From a distance, paragliders look like parachutes, though modern canopies are actually high-performance wings which fly rather than just drop through the air. Learning to fly usually involves gliding down from hilltops but with experience pilots can exploit various forms of lift, such as that produced by wind travelling up a slope or from thermals.
Paragliders can rise thousands of feet and be flown cross-country over huge distances, while their unique portability - they are carried in a big rucksack - means that climbing a mountain and flying from the top is a real option.
But such thoughts are a far cry from your very first moments of flight. You don't go insanely high in the air, though you are definitely aloft. It feels beautifully controlled - the paraglider is flying itself - and it doesn't seem to be travelling nearly as fast as it does from the ground, which is just as well. All the forces of the wind in the canopy, which are so evident as you struggle to run and take off, keep you aloft with gentle, supportive power.
The view of the fields gliding beneath your feet is intense, more colourful and real than from the ground. Vertigo is not an issue. For the moment at least, this really is effortless flight.

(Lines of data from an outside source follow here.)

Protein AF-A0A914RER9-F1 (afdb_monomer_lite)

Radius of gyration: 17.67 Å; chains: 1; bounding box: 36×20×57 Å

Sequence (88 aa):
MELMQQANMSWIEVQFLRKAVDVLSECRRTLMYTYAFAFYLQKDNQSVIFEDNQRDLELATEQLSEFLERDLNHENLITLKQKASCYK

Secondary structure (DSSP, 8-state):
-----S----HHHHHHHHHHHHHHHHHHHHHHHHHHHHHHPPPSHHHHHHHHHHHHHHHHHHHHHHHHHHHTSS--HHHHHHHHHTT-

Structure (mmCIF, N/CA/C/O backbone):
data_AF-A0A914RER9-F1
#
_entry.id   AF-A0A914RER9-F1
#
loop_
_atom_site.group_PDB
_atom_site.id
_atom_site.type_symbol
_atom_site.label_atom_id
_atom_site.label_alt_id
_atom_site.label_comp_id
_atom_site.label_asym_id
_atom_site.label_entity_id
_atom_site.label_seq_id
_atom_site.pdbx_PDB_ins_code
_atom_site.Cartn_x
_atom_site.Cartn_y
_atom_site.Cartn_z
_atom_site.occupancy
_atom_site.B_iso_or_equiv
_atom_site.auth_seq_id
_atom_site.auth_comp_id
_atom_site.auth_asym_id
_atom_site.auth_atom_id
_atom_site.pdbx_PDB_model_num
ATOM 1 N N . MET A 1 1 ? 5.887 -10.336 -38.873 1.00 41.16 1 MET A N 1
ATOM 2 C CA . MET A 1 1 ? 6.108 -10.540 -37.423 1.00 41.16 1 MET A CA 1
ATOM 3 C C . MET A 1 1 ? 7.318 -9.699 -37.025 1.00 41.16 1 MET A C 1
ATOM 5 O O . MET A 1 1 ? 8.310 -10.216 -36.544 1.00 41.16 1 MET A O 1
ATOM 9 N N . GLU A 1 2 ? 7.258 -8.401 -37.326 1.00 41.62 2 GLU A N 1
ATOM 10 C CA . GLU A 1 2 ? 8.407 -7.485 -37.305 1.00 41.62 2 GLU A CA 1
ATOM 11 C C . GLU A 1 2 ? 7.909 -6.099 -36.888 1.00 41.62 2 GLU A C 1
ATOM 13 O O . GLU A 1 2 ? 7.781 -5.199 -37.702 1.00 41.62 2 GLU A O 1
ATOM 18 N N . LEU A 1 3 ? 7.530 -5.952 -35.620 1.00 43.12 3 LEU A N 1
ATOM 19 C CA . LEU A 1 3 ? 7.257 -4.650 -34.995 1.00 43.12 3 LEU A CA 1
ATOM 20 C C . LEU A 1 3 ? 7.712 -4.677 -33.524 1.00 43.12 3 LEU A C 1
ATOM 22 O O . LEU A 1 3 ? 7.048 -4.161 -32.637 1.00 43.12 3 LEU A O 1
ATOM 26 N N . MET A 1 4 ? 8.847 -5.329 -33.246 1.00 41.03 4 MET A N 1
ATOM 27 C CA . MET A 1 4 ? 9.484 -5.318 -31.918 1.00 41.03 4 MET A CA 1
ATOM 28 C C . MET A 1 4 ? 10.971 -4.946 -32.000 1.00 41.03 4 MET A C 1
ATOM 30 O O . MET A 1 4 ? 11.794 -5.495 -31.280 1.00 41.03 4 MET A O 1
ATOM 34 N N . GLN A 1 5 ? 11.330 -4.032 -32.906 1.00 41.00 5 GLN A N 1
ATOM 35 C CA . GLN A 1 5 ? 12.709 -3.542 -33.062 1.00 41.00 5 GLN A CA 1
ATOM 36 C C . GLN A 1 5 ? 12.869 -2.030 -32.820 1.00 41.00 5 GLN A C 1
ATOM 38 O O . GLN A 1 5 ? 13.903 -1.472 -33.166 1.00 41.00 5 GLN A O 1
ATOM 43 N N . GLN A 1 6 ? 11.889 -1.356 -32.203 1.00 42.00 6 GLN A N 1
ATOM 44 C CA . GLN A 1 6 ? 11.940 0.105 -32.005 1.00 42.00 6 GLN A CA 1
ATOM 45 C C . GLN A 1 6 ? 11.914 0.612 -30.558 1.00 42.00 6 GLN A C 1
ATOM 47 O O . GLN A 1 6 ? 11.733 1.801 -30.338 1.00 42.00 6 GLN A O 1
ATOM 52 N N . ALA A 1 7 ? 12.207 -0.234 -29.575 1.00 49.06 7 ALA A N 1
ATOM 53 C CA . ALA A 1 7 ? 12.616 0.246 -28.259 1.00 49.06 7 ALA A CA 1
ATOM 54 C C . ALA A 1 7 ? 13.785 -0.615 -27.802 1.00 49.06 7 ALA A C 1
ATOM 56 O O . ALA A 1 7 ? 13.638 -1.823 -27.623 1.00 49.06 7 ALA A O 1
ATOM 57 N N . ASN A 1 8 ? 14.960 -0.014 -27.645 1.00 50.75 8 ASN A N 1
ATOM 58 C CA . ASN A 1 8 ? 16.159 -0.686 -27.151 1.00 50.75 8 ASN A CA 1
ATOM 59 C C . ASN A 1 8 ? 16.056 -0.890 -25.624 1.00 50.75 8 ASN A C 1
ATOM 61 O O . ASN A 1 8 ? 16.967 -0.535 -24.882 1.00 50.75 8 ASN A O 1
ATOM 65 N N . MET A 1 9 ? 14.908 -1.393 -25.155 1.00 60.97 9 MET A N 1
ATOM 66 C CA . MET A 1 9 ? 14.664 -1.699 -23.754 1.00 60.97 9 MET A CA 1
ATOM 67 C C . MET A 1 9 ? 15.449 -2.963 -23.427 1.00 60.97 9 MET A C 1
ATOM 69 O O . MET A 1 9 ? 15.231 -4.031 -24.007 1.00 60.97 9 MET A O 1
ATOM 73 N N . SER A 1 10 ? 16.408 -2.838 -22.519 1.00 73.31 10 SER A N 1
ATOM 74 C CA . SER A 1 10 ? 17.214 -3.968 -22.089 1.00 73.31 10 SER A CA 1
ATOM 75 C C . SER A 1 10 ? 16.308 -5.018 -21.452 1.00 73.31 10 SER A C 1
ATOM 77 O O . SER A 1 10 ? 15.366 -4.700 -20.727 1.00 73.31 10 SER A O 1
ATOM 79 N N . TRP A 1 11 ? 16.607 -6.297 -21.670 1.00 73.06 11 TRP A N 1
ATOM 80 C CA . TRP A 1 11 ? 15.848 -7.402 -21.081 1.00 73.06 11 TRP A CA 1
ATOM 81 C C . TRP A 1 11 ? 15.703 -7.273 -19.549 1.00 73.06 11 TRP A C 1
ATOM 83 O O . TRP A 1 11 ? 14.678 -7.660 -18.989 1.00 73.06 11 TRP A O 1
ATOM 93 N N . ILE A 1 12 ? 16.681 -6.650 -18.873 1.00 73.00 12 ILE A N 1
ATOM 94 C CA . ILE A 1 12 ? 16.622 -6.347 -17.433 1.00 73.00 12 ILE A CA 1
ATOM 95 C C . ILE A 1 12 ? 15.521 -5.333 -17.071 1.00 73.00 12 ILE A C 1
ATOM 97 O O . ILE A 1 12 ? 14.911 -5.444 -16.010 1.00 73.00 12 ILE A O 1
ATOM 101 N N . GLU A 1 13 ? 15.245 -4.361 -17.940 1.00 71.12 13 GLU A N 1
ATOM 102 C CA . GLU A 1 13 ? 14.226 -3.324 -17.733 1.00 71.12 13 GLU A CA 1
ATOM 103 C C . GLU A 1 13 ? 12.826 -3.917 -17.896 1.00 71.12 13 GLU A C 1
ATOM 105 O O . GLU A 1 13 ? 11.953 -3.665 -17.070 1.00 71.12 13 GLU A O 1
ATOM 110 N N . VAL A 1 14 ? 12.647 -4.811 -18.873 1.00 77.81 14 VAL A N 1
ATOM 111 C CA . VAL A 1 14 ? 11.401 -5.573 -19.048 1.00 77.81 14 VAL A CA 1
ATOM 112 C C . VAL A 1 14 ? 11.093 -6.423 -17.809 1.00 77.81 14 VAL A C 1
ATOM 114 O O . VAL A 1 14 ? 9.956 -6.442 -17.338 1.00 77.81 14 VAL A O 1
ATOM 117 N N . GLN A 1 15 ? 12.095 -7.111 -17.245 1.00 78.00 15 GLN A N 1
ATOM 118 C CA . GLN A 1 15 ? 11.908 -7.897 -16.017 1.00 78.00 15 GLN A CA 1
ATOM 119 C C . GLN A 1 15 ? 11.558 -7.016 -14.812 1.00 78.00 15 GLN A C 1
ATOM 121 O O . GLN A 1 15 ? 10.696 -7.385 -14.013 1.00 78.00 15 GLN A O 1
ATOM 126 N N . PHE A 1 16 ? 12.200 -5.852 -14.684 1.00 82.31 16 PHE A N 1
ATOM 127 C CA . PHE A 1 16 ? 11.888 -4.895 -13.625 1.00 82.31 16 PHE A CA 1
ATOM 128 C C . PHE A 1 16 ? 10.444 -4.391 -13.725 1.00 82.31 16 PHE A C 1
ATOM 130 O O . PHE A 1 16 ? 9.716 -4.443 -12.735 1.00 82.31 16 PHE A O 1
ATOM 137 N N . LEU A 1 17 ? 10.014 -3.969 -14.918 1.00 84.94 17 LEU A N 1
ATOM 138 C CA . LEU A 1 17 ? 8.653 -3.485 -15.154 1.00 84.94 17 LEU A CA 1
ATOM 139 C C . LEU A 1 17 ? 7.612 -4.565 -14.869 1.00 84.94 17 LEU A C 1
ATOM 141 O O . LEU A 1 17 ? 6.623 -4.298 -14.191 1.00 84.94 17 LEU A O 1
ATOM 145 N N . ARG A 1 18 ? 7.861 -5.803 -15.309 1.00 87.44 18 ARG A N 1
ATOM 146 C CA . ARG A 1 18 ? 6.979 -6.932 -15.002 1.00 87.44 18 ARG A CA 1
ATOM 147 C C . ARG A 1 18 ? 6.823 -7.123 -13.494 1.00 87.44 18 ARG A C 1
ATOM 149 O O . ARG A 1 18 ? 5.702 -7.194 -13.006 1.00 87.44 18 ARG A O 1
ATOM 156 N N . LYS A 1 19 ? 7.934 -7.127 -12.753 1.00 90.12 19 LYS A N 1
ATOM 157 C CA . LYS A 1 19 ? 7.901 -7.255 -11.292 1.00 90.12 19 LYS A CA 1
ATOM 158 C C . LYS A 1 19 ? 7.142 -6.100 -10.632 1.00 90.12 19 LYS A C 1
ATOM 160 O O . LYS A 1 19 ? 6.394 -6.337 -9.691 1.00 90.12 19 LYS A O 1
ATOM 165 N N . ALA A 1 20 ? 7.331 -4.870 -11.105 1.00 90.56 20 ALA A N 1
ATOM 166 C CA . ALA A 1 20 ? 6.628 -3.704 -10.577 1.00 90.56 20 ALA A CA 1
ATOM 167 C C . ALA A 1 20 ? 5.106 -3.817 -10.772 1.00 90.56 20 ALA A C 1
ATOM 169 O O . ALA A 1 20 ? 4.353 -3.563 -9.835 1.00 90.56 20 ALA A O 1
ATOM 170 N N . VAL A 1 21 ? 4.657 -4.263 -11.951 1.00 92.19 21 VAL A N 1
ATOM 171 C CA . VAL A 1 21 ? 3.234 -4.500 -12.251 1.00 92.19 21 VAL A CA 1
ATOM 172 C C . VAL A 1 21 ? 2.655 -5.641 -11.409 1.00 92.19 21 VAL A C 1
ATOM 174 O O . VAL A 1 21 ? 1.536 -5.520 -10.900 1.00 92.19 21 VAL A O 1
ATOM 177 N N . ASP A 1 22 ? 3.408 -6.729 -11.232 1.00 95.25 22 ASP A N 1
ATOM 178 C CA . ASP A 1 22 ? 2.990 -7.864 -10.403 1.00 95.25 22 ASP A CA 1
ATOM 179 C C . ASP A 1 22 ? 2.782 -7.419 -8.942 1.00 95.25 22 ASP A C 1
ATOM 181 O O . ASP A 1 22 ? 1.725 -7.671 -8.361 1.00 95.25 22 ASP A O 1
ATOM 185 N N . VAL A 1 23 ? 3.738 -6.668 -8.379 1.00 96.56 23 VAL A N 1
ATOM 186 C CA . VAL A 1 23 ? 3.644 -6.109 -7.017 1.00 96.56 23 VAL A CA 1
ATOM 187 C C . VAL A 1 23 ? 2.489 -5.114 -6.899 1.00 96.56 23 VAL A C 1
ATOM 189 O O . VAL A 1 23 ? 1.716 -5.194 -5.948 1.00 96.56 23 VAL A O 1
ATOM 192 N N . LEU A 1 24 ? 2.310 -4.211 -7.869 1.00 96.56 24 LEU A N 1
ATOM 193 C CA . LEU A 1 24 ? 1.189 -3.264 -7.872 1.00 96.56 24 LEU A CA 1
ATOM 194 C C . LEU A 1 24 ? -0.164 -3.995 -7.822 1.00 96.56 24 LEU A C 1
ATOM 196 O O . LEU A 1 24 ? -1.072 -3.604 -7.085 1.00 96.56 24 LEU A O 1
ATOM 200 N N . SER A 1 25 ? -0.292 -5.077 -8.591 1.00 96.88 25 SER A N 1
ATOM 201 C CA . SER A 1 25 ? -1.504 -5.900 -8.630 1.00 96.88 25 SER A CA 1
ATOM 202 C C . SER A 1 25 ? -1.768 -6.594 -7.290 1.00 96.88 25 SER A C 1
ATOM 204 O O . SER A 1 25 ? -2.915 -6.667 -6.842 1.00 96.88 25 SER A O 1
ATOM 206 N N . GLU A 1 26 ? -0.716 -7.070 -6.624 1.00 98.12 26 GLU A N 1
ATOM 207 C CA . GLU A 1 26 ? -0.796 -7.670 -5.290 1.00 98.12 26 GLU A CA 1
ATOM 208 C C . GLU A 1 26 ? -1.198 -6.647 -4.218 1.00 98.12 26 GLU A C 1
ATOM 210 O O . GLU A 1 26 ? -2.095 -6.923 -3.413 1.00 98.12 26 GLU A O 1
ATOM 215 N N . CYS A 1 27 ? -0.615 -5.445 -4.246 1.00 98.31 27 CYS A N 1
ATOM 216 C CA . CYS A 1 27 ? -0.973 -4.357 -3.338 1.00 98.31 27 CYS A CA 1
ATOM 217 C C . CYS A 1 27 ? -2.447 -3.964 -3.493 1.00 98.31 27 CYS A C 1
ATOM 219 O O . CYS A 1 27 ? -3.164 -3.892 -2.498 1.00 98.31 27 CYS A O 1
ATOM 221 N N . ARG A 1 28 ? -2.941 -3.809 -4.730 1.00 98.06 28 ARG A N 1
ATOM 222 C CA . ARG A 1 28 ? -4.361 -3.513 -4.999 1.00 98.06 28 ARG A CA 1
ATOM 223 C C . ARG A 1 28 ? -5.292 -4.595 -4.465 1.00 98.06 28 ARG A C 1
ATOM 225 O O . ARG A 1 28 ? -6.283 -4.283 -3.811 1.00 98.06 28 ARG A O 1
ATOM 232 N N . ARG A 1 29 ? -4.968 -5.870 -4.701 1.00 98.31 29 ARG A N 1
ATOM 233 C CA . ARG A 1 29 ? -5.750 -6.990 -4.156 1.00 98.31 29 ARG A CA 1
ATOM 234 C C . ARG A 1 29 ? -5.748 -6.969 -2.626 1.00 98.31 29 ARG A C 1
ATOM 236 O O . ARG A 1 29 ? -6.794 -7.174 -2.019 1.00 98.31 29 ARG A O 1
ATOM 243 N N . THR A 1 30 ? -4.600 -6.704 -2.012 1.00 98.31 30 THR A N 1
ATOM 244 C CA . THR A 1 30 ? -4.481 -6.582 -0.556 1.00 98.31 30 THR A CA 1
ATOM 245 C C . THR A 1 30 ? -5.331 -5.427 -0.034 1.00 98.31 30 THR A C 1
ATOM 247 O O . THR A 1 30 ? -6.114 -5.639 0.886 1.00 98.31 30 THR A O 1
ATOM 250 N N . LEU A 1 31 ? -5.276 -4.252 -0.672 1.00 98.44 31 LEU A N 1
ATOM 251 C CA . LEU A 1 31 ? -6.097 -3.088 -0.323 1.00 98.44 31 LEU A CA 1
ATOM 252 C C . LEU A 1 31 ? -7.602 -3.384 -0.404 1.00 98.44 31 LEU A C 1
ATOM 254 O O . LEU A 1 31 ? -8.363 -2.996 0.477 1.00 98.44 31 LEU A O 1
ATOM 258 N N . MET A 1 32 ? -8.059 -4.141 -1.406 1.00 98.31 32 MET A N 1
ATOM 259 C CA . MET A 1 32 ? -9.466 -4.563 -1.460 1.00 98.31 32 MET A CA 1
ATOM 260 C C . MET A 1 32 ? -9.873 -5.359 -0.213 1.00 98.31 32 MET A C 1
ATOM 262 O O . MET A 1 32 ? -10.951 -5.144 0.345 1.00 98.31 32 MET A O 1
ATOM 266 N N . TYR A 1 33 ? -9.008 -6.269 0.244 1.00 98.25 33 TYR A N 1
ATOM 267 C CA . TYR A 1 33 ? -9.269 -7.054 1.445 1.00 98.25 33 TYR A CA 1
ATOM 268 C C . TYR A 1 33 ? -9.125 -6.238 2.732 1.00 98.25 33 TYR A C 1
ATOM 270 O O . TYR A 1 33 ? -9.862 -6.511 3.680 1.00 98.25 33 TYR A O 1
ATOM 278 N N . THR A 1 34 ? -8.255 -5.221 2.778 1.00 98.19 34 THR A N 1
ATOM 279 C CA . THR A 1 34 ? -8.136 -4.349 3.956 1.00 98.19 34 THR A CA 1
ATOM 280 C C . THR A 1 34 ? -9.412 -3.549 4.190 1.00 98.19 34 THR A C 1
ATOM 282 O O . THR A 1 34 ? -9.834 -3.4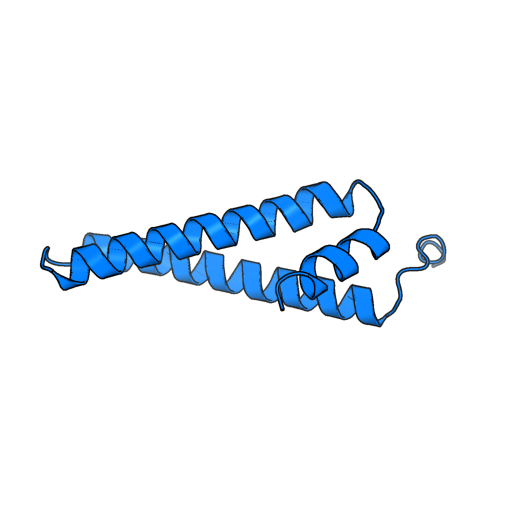64 5.336 1.00 98.19 34 THR A O 1
ATOM 285 N N . TYR A 1 35 ? -10.106 -3.070 3.149 1.00 97.88 35 TYR A N 1
ATOM 286 C CA . TYR A 1 35 ? -11.412 -2.413 3.326 1.00 97.88 35 TYR A CA 1
ATOM 287 C C . TYR A 1 35 ? -12.499 -3.368 3.832 1.00 97.88 35 TYR A C 1
ATOM 289 O O . TYR A 1 35 ? -13.267 -3.008 4.724 1.00 97.88 35 TYR A O 1
ATOM 297 N N . ALA A 1 36 ? -12.559 -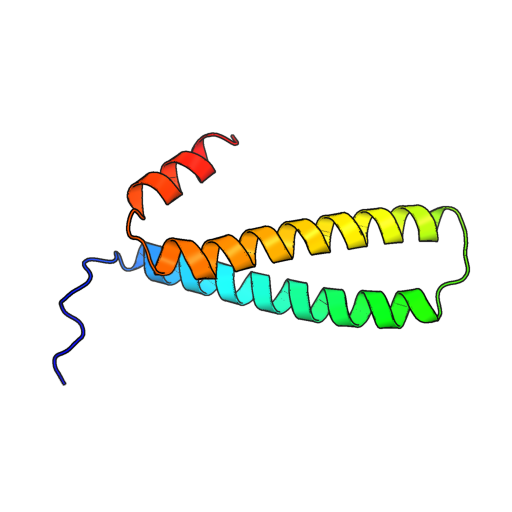4.594 3.298 1.00 98.00 36 ALA A N 1
ATOM 298 C CA . ALA A 1 36 ? -13.507 -5.601 3.778 1.00 98.00 36 ALA A CA 1
ATOM 299 C C . ALA A 1 36 ? -13.240 -5.976 5.246 1.00 98.00 36 ALA A C 1
ATOM 301 O O . ALA A 1 36 ? -14.175 -6.114 6.031 1.00 98.00 36 ALA A O 1
ATOM 302 N N . PHE A 1 37 ? -11.968 -6.100 5.626 1.00 97.50 37 PHE A N 1
ATOM 303 C CA . PHE A 1 37 ? -11.552 -6.327 7.007 1.00 97.50 37 PHE A CA 1
ATOM 304 C C . PHE A 1 37 ? -11.904 -5.137 7.912 1.00 97.50 37 PHE A C 1
ATOM 306 O O . PHE A 1 37 ? -12.534 -5.333 8.949 1.00 97.50 37 PHE A O 1
ATOM 313 N N . ALA A 1 38 ? -11.574 -3.911 7.493 1.00 96.75 38 AL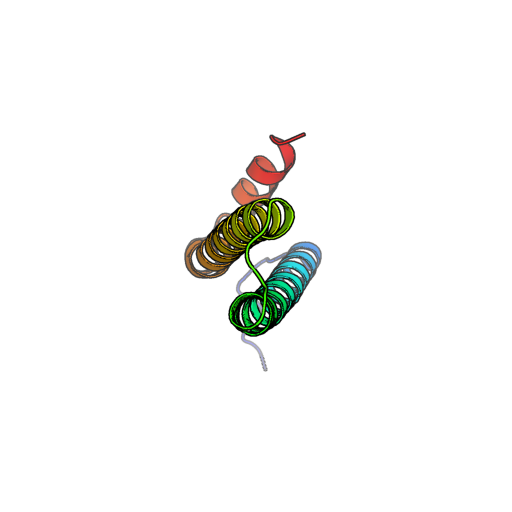A A N 1
ATOM 314 C CA . ALA A 1 38 ? -11.828 -2.680 8.241 1.00 96.75 38 ALA A CA 1
ATOM 315 C C . ALA A 1 38 ? -13.316 -2.473 8.549 1.00 96.75 38 ALA A C 1
ATOM 317 O O . ALA A 1 38 ? -13.660 -2.005 9.630 1.00 96.75 38 ALA A O 1
ATOM 318 N N . PHE A 1 39 ? -14.208 -2.865 7.632 1.00 97.12 39 PHE A N 1
ATOM 319 C CA . PHE A 1 39 ? -15.655 -2.763 7.832 1.00 97.12 39 PHE A CA 1
ATOM 320 C C . PHE A 1 39 ? -16.146 -3.533 9.069 1.00 97.12 39 PHE A C 1
ATOM 322 O O . PHE A 1 39 ? -17.052 -3.072 9.762 1.00 97.12 39 PHE A O 1
ATOM 329 N N . TYR A 1 40 ? -15.549 -4.693 9.354 1.00 97.44 40 TYR A N 1
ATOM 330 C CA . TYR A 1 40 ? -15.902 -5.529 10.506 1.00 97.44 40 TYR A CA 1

Some way off, Andy is still screaming at you ("Right, right, right") but you're well beyond his reach at this point, flying free from instruction, if not quite as free as a bird. Even the barbed-wire fence (if you don't look at it, you won't hit it, apparently) looks insignificant, from the corner of your eye. When it finally comes to dropping back down to earth, pulling the control lines at the last moment seems instinctive, making the landing as smooth as the flight, as long as you keep facing into the wind to minimise ground speed. Touchdown is a mixture of relief and feelings of, "Do it again - as soon as possible". From now on, there is only one way to go: up.
Fact File
THE BRITISH Hang-gliding and Paragliding Association (0116-261 1322) provides details of paragliding schools all over the country. It doesn't take long to learn the basics, though fickle British weather slows progress. Schools with easy access to sites suitable for various wind conditions are a good bet; Green Dragons (01883 652666) on the north Downs is one of the closest to London. Learning to fly in the Alps, Spain and Portugal is a good option thanks to normally stable weather conditions. However, you will need to follow up a foreign course with UK certification in order to be able to fly back at home.
Like hang-gliding, the sport of paragliding developed a reputation for accidents, in part owing to its rapid and experimental development. Things have improved, so that well taught pilots flying the right kind of wings enjoy relative safety.
A great deal still depends on cautious judgement of weather conditions, as paragliding remains a very basic form of flying, regardless of technological developments.